Task goal:
Nothing should appear in the answer except the lines below from the line containing "ATOM 2 C CA" through the line containing "ATOM 58 N N", copied exactly, with pictures left out.
────────
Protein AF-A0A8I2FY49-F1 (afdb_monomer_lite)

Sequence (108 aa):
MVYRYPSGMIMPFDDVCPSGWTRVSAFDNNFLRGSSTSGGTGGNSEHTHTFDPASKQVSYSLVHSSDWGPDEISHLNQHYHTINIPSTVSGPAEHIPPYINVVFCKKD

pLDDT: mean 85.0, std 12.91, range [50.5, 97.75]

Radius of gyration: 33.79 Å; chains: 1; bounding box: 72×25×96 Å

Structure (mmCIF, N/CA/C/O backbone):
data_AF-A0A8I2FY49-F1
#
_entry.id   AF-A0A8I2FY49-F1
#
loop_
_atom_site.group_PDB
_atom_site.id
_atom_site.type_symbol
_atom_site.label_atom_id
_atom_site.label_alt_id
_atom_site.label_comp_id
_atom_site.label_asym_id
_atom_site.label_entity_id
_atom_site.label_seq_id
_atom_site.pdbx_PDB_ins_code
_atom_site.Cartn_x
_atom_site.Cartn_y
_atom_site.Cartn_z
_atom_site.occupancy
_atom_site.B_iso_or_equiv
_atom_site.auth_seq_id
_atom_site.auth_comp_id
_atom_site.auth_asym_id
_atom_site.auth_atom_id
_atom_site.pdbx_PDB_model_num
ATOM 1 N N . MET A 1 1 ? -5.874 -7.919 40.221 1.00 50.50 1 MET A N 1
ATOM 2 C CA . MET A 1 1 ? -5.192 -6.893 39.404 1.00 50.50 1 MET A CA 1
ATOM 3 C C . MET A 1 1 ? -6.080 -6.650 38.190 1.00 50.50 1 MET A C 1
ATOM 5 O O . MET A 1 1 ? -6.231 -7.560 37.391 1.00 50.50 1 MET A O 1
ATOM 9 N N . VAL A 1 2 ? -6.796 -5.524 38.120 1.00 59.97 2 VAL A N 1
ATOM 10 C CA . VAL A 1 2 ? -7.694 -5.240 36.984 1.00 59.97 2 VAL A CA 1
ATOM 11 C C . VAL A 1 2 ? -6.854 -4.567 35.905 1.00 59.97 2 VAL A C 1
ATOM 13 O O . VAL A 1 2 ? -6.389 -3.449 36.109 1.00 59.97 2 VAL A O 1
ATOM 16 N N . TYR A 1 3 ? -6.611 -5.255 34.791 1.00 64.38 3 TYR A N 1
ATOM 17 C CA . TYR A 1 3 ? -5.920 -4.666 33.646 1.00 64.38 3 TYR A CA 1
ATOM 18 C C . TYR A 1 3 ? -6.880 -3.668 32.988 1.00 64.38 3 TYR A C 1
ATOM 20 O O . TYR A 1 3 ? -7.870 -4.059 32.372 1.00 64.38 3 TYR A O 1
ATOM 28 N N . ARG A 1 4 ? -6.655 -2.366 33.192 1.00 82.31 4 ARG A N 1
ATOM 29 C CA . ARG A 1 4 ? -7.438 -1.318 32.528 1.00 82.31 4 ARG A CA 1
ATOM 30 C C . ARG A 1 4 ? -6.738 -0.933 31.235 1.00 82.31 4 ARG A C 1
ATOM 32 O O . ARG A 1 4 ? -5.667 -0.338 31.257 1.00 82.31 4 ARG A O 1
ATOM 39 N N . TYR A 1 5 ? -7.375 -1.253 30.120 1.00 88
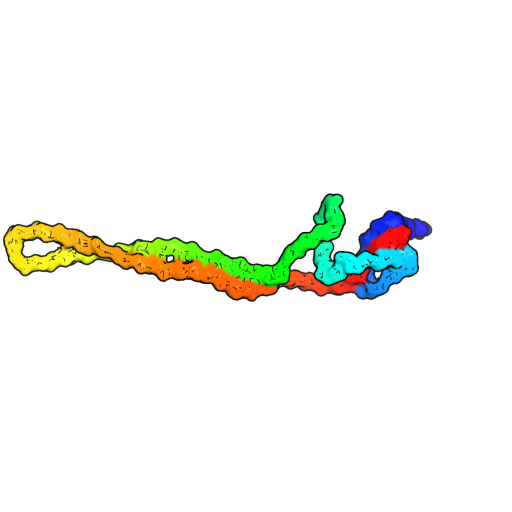.56 5 TYR A N 1
ATOM 40 C CA . TYR A 1 5 ? -7.019 -0.713 28.817 1.00 88.56 5 TYR A CA 1
ATOM 41 C C . TYR A 1 5 ? -7.488 0.751 28.733 1.00 88.56 5 TYR A C 1
ATOM 43 O O . TYR A 1 5 ? -8.658 1.010 29.037 1.00 88.56 5 TYR A O 1
ATOM 51 N N . PRO A 1 6 ? -6.621 1.711 28.363 1.00 93.00 6 PRO A N 1
ATOM 52 C CA . PRO A 1 6 ? -7.033 3.100 28.170 1.00 93.00 6 PRO A CA 1
ATOM 53 C C . PRO A 1 6 ? -8.075 3.231 27.052 1.00 93.00 6 PRO A C 1
ATOM 55 O O . PRO A 1 6 ? -7.963 2.562 26.023 1.00 93.00 6 PRO A O 1
ATOM 58 N N . SER A 1 7 ? -9.062 4.117 27.233 1.00 94.38 7 SER A N 1
ATOM 59 C CA . SER A 1 7 ? -9.974 4.503 26.145 1.00 94.38 7 SER A CA 1
ATOM 60 C C . SER A 1 7 ? -9.167 5.110 24.993 1.00 94.38 7 SER A C 1
ATOM 62 O O . SER A 1 7 ? -8.191 5.832 25.213 1.00 94.38 7 SER A O 1
ATOM 64 N N . GLY A 1 8 ? -9.538 4.759 23.763 1.00 93.94 8 GLY A N 1
ATOM 65 C CA . GLY A 1 8 ? -8.844 5.171 22.545 1.00 93.94 8 GLY A CA 1
ATOM 66 C C . GLY A 1 8 ? -7.673 4.278 22.125 1.00 93.94 8 GLY A C 1
ATOM 67 O O . GLY A 1 8 ? -7.178 4.450 21.012 1.00 93.94 8 GLY A O 1
ATOM 68 N N . MET A 1 9 ? -7.246 3.307 22.943 1.00 94.88 9 MET A N 1
ATOM 69 C CA . MET A 1 9 ? -6.206 2.355 22.538 1.00 94.88 9 MET A CA 1
ATOM 70 C C . MET A 1 9 ? -6.692 1.476 21.380 1.00 94.88 9 MET A C 1
ATOM 72 O O . MET A 1 9 ? -7.809 0.970 21.425 1.00 94.88 9 MET A O 1
ATOM 76 N N . ILE A 1 10 ? -5.847 1.268 20.366 1.00 95.25 10 ILE A N 1
ATOM 77 C CA . ILE A 1 10 ? -6.140 0.416 19.207 1.00 95.25 10 ILE A CA 1
ATOM 78 C C . ILE A 1 10 ? -5.271 -0.839 19.269 1.00 95.25 10 ILE A C 1
ATOM 80 O O . ILE A 1 10 ? -4.057 -0.731 19.439 1.00 95.25 10 ILE A O 1
ATOM 84 N N . MET A 1 11 ? -5.884 -2.013 19.118 1.00 95.38 11 MET A N 1
ATOM 85 C CA . MET A 1 11 ? -5.185 -3.302 19.085 1.00 95.38 11 MET A CA 1
ATOM 86 C C . MET A 1 11 ? -5.717 -4.197 17.952 1.00 95.38 11 MET A C 1
ATOM 88 O O . MET A 1 11 ? -6.885 -4.051 17.574 1.00 95.38 11 MET A O 1
ATOM 92 N N . PRO A 1 12 ? -4.880 -5.092 17.394 1.00 96.00 12 PRO A N 1
ATOM 93 C CA . PRO A 1 12 ? -5.320 -6.124 16.462 1.00 96.00 12 PRO A CA 1
ATOM 94 C C . PRO A 1 12 ? -6.009 -7.285 17.197 1.00 96.00 12 PRO A C 1
ATOM 96 O O . PRO A 1 12 ? -5.633 -7.634 18.316 1.00 96.00 12 PRO A O 1
ATOM 99 N N . PHE A 1 13 ? -6.989 -7.892 16.536 1.00 96.19 13 PHE A N 1
ATOM 100 C CA . PHE A 1 13 ? -7.722 -9.086 16.954 1.00 96.19 13 PHE A CA 1
ATOM 101 C C . PHE A 1 13 ? -7.862 -10.039 15.761 1.00 96.19 13 PHE A C 1
ATOM 103 O O . PHE A 1 13 ? -7.854 -9.590 14.618 1.00 96.19 13 PHE A O 1
ATOM 110 N N . ASP A 1 14 ? -8.023 -11.338 16.008 1.00 95.00 14 ASP A N 1
ATOM 111 C CA . ASP A 1 14 ? -8.030 -12.343 14.932 1.00 95.00 14 ASP A CA 1
ATOM 112 C C . ASP A 1 14 ? -9.360 -12.421 14.156 1.00 95.00 14 ASP A C 1
ATOM 114 O O . ASP A 1 14 ? -9.387 -12.955 13.051 1.00 95.00 14 ASP A O 1
ATOM 118 N N . ASP A 1 15 ? -10.464 -11.898 14.709 1.00 90.69 15 ASP A N 1
ATOM 119 C CA . ASP A 1 15 ? -11.790 -11.993 14.076 1.00 90.69 15 ASP A CA 1
ATOM 120 C C . ASP A 1 15 ? -12.711 -10.807 14.424 1.00 90.69 15 ASP A C 1
ATOM 122 O O . ASP A 1 15 ? -12.823 -9.849 13.663 1.00 90.69 15 ASP A O 1
ATOM 126 N N . VAL A 1 16 ? -13.347 -10.811 15.600 1.00 94.75 16 VAL A N 1
ATOM 127 C CA . VAL A 1 16 ? -14.321 -9.777 15.992 1.00 94.75 16 VAL A CA 1
ATOM 128 C C . VAL A 1 16 ? -13.835 -8.921 17.154 1.00 94.75 16 VAL A C 1
ATOM 130 O O . VAL A 1 16 ? -13.090 -9.370 18.026 1.00 94.75 16 VAL A O 1
ATOM 133 N N . CYS A 1 17 ? -14.308 -7.675 17.198 1.00 96.50 17 CYS A N 1
ATOM 134 C CA . CYS A 1 17 ? -14.047 -6.796 18.329 1.00 96.50 17 CYS A CA 1
ATOM 135 C C . CYS A 1 17 ? -14.754 -7.306 19.593 1.00 96.50 17 CYS A C 1
ATOM 137 O O . CYS A 1 17 ? -15.962 -7.556 19.551 1.00 96.50 17 CYS A O 1
ATOM 139 N N . PRO A 1 18 ? -14.046 -7.427 20.730 1.00 95.19 18 PRO A N 1
ATOM 140 C CA . PRO A 1 18 ? -14.673 -7.775 21.999 1.00 95.19 18 PRO A CA 1
ATOM 141 C C . PRO A 1 18 ? -15.651 -6.698 22.482 1.00 95.19 18 PRO A C 1
ATOM 143 O O . PRO A 1 18 ? -15.593 -5.542 22.068 1.00 95.19 18 PRO A O 1
ATOM 146 N N . SER A 1 19 ? -16.500 -7.049 23.451 1.00 95.62 19 SER A N 1
ATOM 147 C CA . SER A 1 19 ? -17.369 -6.075 24.123 1.00 95.62 19 SER A CA 1
ATOM 148 C C . SER A 1 19 ? -16.562 -4.908 24.708 1.00 95.62 19 SER A C 1
ATOM 150 O O . SER A 1 19 ? -15.555 -5.113 25.390 1.00 95.62 19 SER A O 1
ATOM 152 N N . GLY A 1 20 ? -17.033 -3.680 24.487 1.00 95.25 20 GLY A N 1
ATOM 153 C CA . GLY A 1 20 ? -16.341 -2.459 24.908 1.00 95.25 20 GLY A CA 1
ATOM 154 C C . GLY A 1 20 ? -15.240 -1.997 23.946 1.00 95.25 20 GLY A C 1
ATOM 155 O O . GLY A 1 20 ? -14.402 -1.177 24.344 1.00 95.25 20 GLY A O 1
ATOM 156 N N . TRP A 1 21 ? -15.205 -2.551 22.733 1.00 97.50 21 TRP A N 1
ATOM 157 C CA . TRP A 1 21 ? -14.331 -2.144 21.643 1.00 97.50 21 TRP A CA 1
ATOM 158 C C . TRP A 1 21 ? -15.132 -1.927 20.358 1.00 97.50 21 TRP A C 1
ATOM 160 O O . TRP A 1 21 ? -16.029 -2.700 20.025 1.00 97.50 21 TRP A O 1
ATOM 170 N N . THR A 1 22 ? -14.726 -0.927 19.584 1.00 97.75 22 THR A N 1
ATOM 171 C CA . THR A 1 22 ? -15.330 -0.567 18.300 1.00 97.75 22 THR A CA 1
ATOM 172 C C . THR A 1 22 ? -14.347 -0.819 17.158 1.00 97.75 22 THR A C 1
ATOM 174 O O . THR A 1 22 ? -13.192 -0.393 17.229 1.00 97.75 22 THR A O 1
ATOM 177 N N . ARG A 1 23 ? -14.785 -1.480 16.077 1.00 97.19 23 ARG A N 1
ATOM 178 C CA . ARG A 1 23 ? -13.943 -1.747 14.893 1.00 97.19 23 ARG A CA 1
ATOM 179 C C . ARG A 1 23 ? -13.495 -0.452 14.217 1.00 97.19 23 ARG A C 1
ATOM 181 O O . ARG A 1 23 ? -14.296 0.455 14.002 1.00 97.19 23 ARG A O 1
ATOM 188 N N . VAL A 1 24 ? -12.229 -0.403 13.811 1.00 96.12 24 VAL A N 1
ATOM 189 C CA . VAL A 1 24 ? -11.652 0.677 13.001 1.00 96.12 24 VAL A CA 1
ATOM 190 C C . VAL A 1 24 ? -11.572 0.213 11.545 1.00 96.12 24 VAL A C 1
ATOM 192 O O . VAL A 1 24 ? -10.507 -0.142 11.049 1.00 96.12 24 VAL A O 1
ATOM 195 N N . SER A 1 25 ? -12.709 0.203 10.846 1.00 95.00 25 SER A N 1
ATOM 196 C CA . SER A 1 25 ? -12.799 -0.303 9.461 1.00 95.00 25 SER A CA 1
ATOM 197 C C . SER A 1 25 ? -11.974 0.495 8.448 1.00 95.00 25 SER A C 1
ATOM 199 O O . SER A 1 25 ? -11.620 -0.017 7.394 1.00 95.00 25 SER A O 1
ATOM 201 N N . ALA A 1 26 ? -11.592 
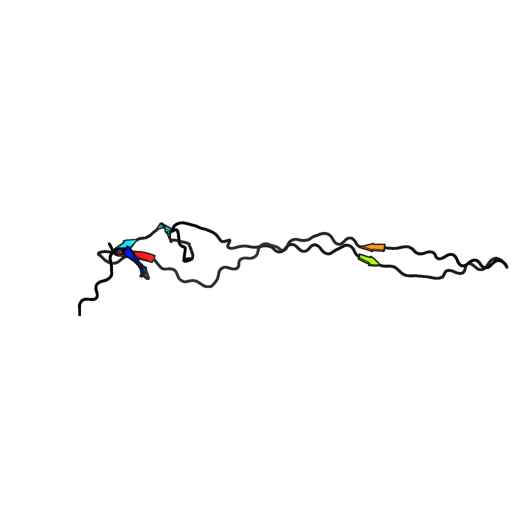1.732 8.779 1.00 93.62 26 ALA A N 1
ATOM 202 C CA . ALA A 1 26 ? -10.686 2.535 7.960 1.00 93.62 26 ALA A CA 1
ATOM 203 C C . ALA A 1 26 ? -9.305 1.881 7.742 1.00 93.62 26 ALA A C 1
ATOM 205 O O . ALA A 1 26 ? -8.566 2.317 6.865 1.00 93.62 26 ALA A O 1
ATOM 206 N N . PHE A 1 27 ? -8.937 0.876 8.547 1.00 93.75 27 PHE A N 1
ATOM 207 C CA . PHE A 1 27 ? -7.665 0.154 8.435 1.00 93.75 27 PHE A CA 1
ATOM 208 C C . PHE A 1 27 ? -7.766 -1.144 7.625 1.00 93.75 27 PHE A C 1
ATOM 210 O O . PHE A 1 27 ? -6.740 -1.763 7.349 1.00 93.75 27 PHE A O 1
ATOM 217 N N . ASP A 1 28 ? -8.969 -1.561 7.229 1.00 93.62 28 ASP A N 1
ATOM 218 C CA . ASP A 1 28 ? -9.162 -2.796 6.470 1.00 93.62 28 ASP A CA 1
ATOM 219 C C . ASP A 1 28 ? -8.424 -2.724 5.120 1.00 93.62 28 ASP A C 1
ATOM 221 O O . ASP A 1 28 ? -8.382 -1.670 4.483 1.00 93.62 28 ASP A O 1
ATOM 225 N N . ASN A 1 29 ? -7.839 -3.844 4.680 1.00 92.00 29 ASN A N 1
ATOM 226 C CA . ASN A 1 29 ? -7.042 -3.961 3.446 1.00 92.00 29 ASN A CA 1
ATOM 227 C C . ASN A 1 29 ? -5.821 -3.025 3.364 1.00 92.00 29 ASN A C 1
ATOM 229 O O . ASN A 1 29 ? -5.318 -2.761 2.274 1.00 92.00 29 ASN A O 1
ATOM 233 N N . ASN A 1 30 ? -5.340 -2.518 4.502 1.00 91.94 30 ASN A N 1
ATOM 234 C CA . ASN A 1 30 ? -4.174 -1.646 4.566 1.00 91.94 30 ASN A CA 1
ATOM 235 C C . ASN A 1 30 ? -3.115 -2.197 5.524 1.00 91.94 30 ASN A C 1
ATOM 237 O O . ASN A 1 30 ? -3.418 -2.792 6.558 1.00 91.94 30 ASN A O 1
ATOM 241 N N . PHE A 1 31 ? -1.852 -1.908 5.217 1.00 92.06 31 PHE A N 1
ATOM 242 C CA . PHE A 1 31 ? -0.758 -2.059 6.169 1.00 92.06 31 PHE A CA 1
ATOM 243 C C . PHE A 1 31 ? -0.669 -0.814 7.051 1.00 92.06 31 PHE A C 1
ATOM 245 O O . PHE A 1 31 ? -0.625 0.312 6.549 1.00 92.06 31 PHE A O 1
ATOM 252 N N . LEU A 1 32 ? -0.625 -0.995 8.374 1.00 91.94 32 LEU A N 1
ATOM 253 C CA . LEU A 1 32 ? -0.515 0.138 9.288 1.00 91.94 32 LEU A CA 1
ATOM 254 C C . LEU A 1 32 ? 0.862 0.789 9.217 1.00 91.94 32 LEU A C 1
ATOM 256 O O . LEU A 1 32 ? 1.898 0.128 9.285 1.00 91.94 32 LEU A O 1
ATOM 260 N N . ARG A 1 33 ? 0.856 2.122 9.176 1.00 91.94 33 ARG A N 1
ATOM 261 C CA . ARG A 1 33 ? 2.054 2.953 9.253 1.00 91.94 33 ARG A CA 1
ATOM 262 C C . ARG A 1 33 ? 1.850 4.059 10.281 1.00 91.94 33 ARG A C 1
ATOM 264 O O . ARG A 1 33 ? 0.866 4.793 10.226 1.00 91.94 33 ARG A O 1
ATOM 271 N N . GLY A 1 34 ? 2.803 4.199 11.201 1.00 91.69 34 GLY A N 1
ATOM 272 C CA . GLY A 1 34 ? 2.809 5.286 12.182 1.00 91.69 34 GLY A CA 1
ATOM 273 C C . GLY A 1 34 ? 2.941 6.655 11.509 1.00 91.69 34 GLY A C 1
ATOM 274 O O . GLY A 1 34 ? 3.749 6.835 10.598 1.00 91.69 34 GLY A O 1
ATOM 275 N N . SER A 1 35 ? 2.141 7.625 11.947 1.00 92.56 35 SER A N 1
ATOM 276 C CA . SER A 1 35 ? 2.122 8.988 11.410 1.00 92.56 35 SER A CA 1
ATOM 277 C C . SER A 1 35 ? 1.712 9.976 12.502 1.00 92.56 35 SER A C 1
ATOM 279 O O . SER A 1 35 ? 0.981 9.608 13.420 1.00 92.56 35 SER A O 1
ATOM 281 N N . SER A 1 36 ? 2.148 11.235 12.394 1.00 94.44 36 SER A N 1
ATOM 282 C CA . SER A 1 36 ? 1.691 12.319 13.278 1.00 94.44 36 SER A CA 1
ATOM 283 C C . SER A 1 36 ? 0.225 12.691 13.036 1.00 94.44 36 SER A C 1
ATOM 285 O O . SER A 1 36 ? -0.438 13.201 13.933 1.00 94.44 36 SER A O 1
ATOM 287 N N . THR A 1 37 ? -0.282 12.428 11.828 1.00 91.44 37 THR A N 1
ATOM 288 C CA . THR A 1 37 ? -1.684 12.631 11.436 1.00 91.44 37 THR A CA 1
ATOM 289 C C . THR A 1 37 ? -2.256 11.327 10.887 1.00 91.44 37 THR A C 1
ATOM 291 O O . THR A 1 37 ? -1.657 10.705 10.003 1.00 91.44 37 THR A O 1
ATOM 294 N N . SER A 1 38 ? -3.405 10.903 11.413 1.00 88.88 38 SER A N 1
ATOM 295 C CA . SER A 1 38 ? -4.100 9.683 10.993 1.00 88.88 38 SER A CA 1
ATOM 296 C C . SER A 1 38 ? -4.811 9.846 9.648 1.00 88.88 38 SER A C 1
ATOM 298 O O . SER A 1 38 ? -5.253 10.941 9.313 1.00 88.88 38 SER A O 1
ATOM 300 N N . GLY A 1 39 ? -5.006 8.737 8.929 1.00 89.19 39 GLY A N 1
ATOM 301 C CA . GLY A 1 39 ? -5.844 8.682 7.723 1.00 89.19 39 GLY A CA 1
ATOM 302 C C . GLY A 1 39 ? -5.097 8.863 6.400 1.00 89.19 39 GLY A C 1
ATOM 303 O O . GLY A 1 39 ? -5.697 8.700 5.345 1.00 89.19 39 GLY A O 1
ATOM 304 N N . GLY A 1 40 ? -3.794 9.158 6.434 1.00 92.44 40 GLY A N 1
ATOM 305 C CA . GLY A 1 40 ? -2.969 9.151 5.227 1.00 92.44 40 GLY A CA 1
ATOM 306 C C . GLY A 1 40 ? -2.803 7.736 4.664 1.00 92.44 40 GLY A C 1
ATOM 307 O O . GLY A 1 40 ? -2.477 6.813 5.410 1.00 92.44 40 GLY A O 1
ATOM 308 N N . THR A 1 41 ? -2.982 7.585 3.353 1.00 92.06 41 THR A N 1
ATOM 309 C CA . THR A 1 41 ? -2.780 6.334 2.607 1.00 92.06 41 THR A CA 1
ATOM 310 C C . THR A 1 41 ? -1.587 6.451 1.653 1.00 92.06 41 THR A C 1
ATOM 312 O O . THR A 1 41 ? -1.045 7.539 1.442 1.00 92.06 41 THR A O 1
ATOM 315 N N . GLY A 1 42 ? -1.124 5.326 1.108 1.00 90.19 42 GLY A N 1
ATOM 316 C CA . GLY A 1 42 ? -0.049 5.300 0.120 1.00 90.19 42 GLY A CA 1
ATOM 317 C C . GLY A 1 42 ? 0.458 3.889 -0.155 1.00 90.19 42 GLY A C 1
ATOM 318 O O . GLY A 1 42 ? -0.051 2.920 0.402 1.00 90.19 42 GLY A O 1
ATOM 319 N N . GLY A 1 43 ? 1.497 3.804 -0.986 1.00 89.19 43 GLY A N 1
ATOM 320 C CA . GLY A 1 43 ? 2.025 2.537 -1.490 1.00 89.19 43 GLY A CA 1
────────
Exercise solution:
ATOM 2 C CA . MET A 1 1 ? -5.192 -6.893 39.404 1.00 50.50 1 MET A CA 1
ATOM 3 C C . MET A 1 1 ? -6.080 -6.650 38.190 1.00 50.50 1 MET A C 1
ATOM 5 O O . MET A 1 1 ? -6.231 -7.560 37.391 1.00 50.50 1 MET A O 1
ATOM 9 N N . VAL A 1 2 ? -6.796 -5.524 38.120 1.00 59.97 2 VAL A N 1
ATOM 10 C CA . VAL A 1 2 ? -7.694 -5.240 36.984 1.00 59.97 2 VAL A CA 1
ATOM 11 C C . VAL A 1 2 ? -6.854 -4.567 35.905 1.00 59.97 2 VAL A C 1
ATOM 13 O O . VAL A 1 2 ? -6.389 -3.449 36.109 1.00 59.97 2 VAL A O 1
ATOM 16 N N . TYR A 1 3 ? -6.611 -5.255 34.791 1.00 64.38 3 TYR A N 1
ATOM 17 C CA . TYR A 1 3 ? -5.920 -4.666 33.646 1.00 64.38 3 TYR A CA 1
ATOM 18 C C . TYR A 1 3 ? -6.880 -3.668 32.988 1.00 64.38 3 TYR A C 1
ATOM 20 O O . TYR A 1 3 ? -7.870 -4.059 32.372 1.00 64.38 3 TYR A O 1
ATOM 28 N N . ARG A 1 4 ? -6.655 -2.366 33.192 1.00 82.31 4 ARG A N 1
ATOM 29 C CA . ARG A 1 4 ? -7.438 -1.318 32.528 1.00 82.31 4 ARG A CA 1
ATOM 30 C C . ARG A 1 4 ? -6.738 -0.933 31.235 1.00 82.31 4 ARG A C 1
ATOM 32 O O . ARG A 1 4 ? -5.667 -0.338 31.257 1.00 82.31 4 ARG A O 1
ATOM 39 N N . TYR A 1 5 ? -7.375 -1.253 30.120 1.00 88
.56 5 TYR A N 1
ATOM 40 C CA . TYR A 1 5 ? -7.019 -0.713 28.817 1.00 88.56 5 TYR A CA 1
ATOM 41 C C . TYR A 1 5 ? -7.488 0.751 28.733 1.00 88.56 5 TYR A C 1
ATOM 43 O O . TYR A 1 5 ? -8.658 1.010 29.037 1.00 88.56 5 TYR A O 1
ATOM 51 N N . PRO A 1 6 ? -6.621 1.711 28.363 1.00 93.00 6 PRO A N 1
ATOM 52 C CA . PRO A 1 6 ? -7.033 3.100 28.170 1.00 93.00 6 PRO A CA 1
ATOM 53 C C . PRO A 1 6 ? -8.075 3.231 27.052 1.00 93.00 6 PRO A C 1
ATOM 55 O O . PRO A 1 6 ? -7.963 2.562 26.023 1.00 93.00 6 PRO A O 1
ATOM 58 N N . SER A 1 7 ? -9.062 4.117 27.233 1.00 94.38 7 SER A N 1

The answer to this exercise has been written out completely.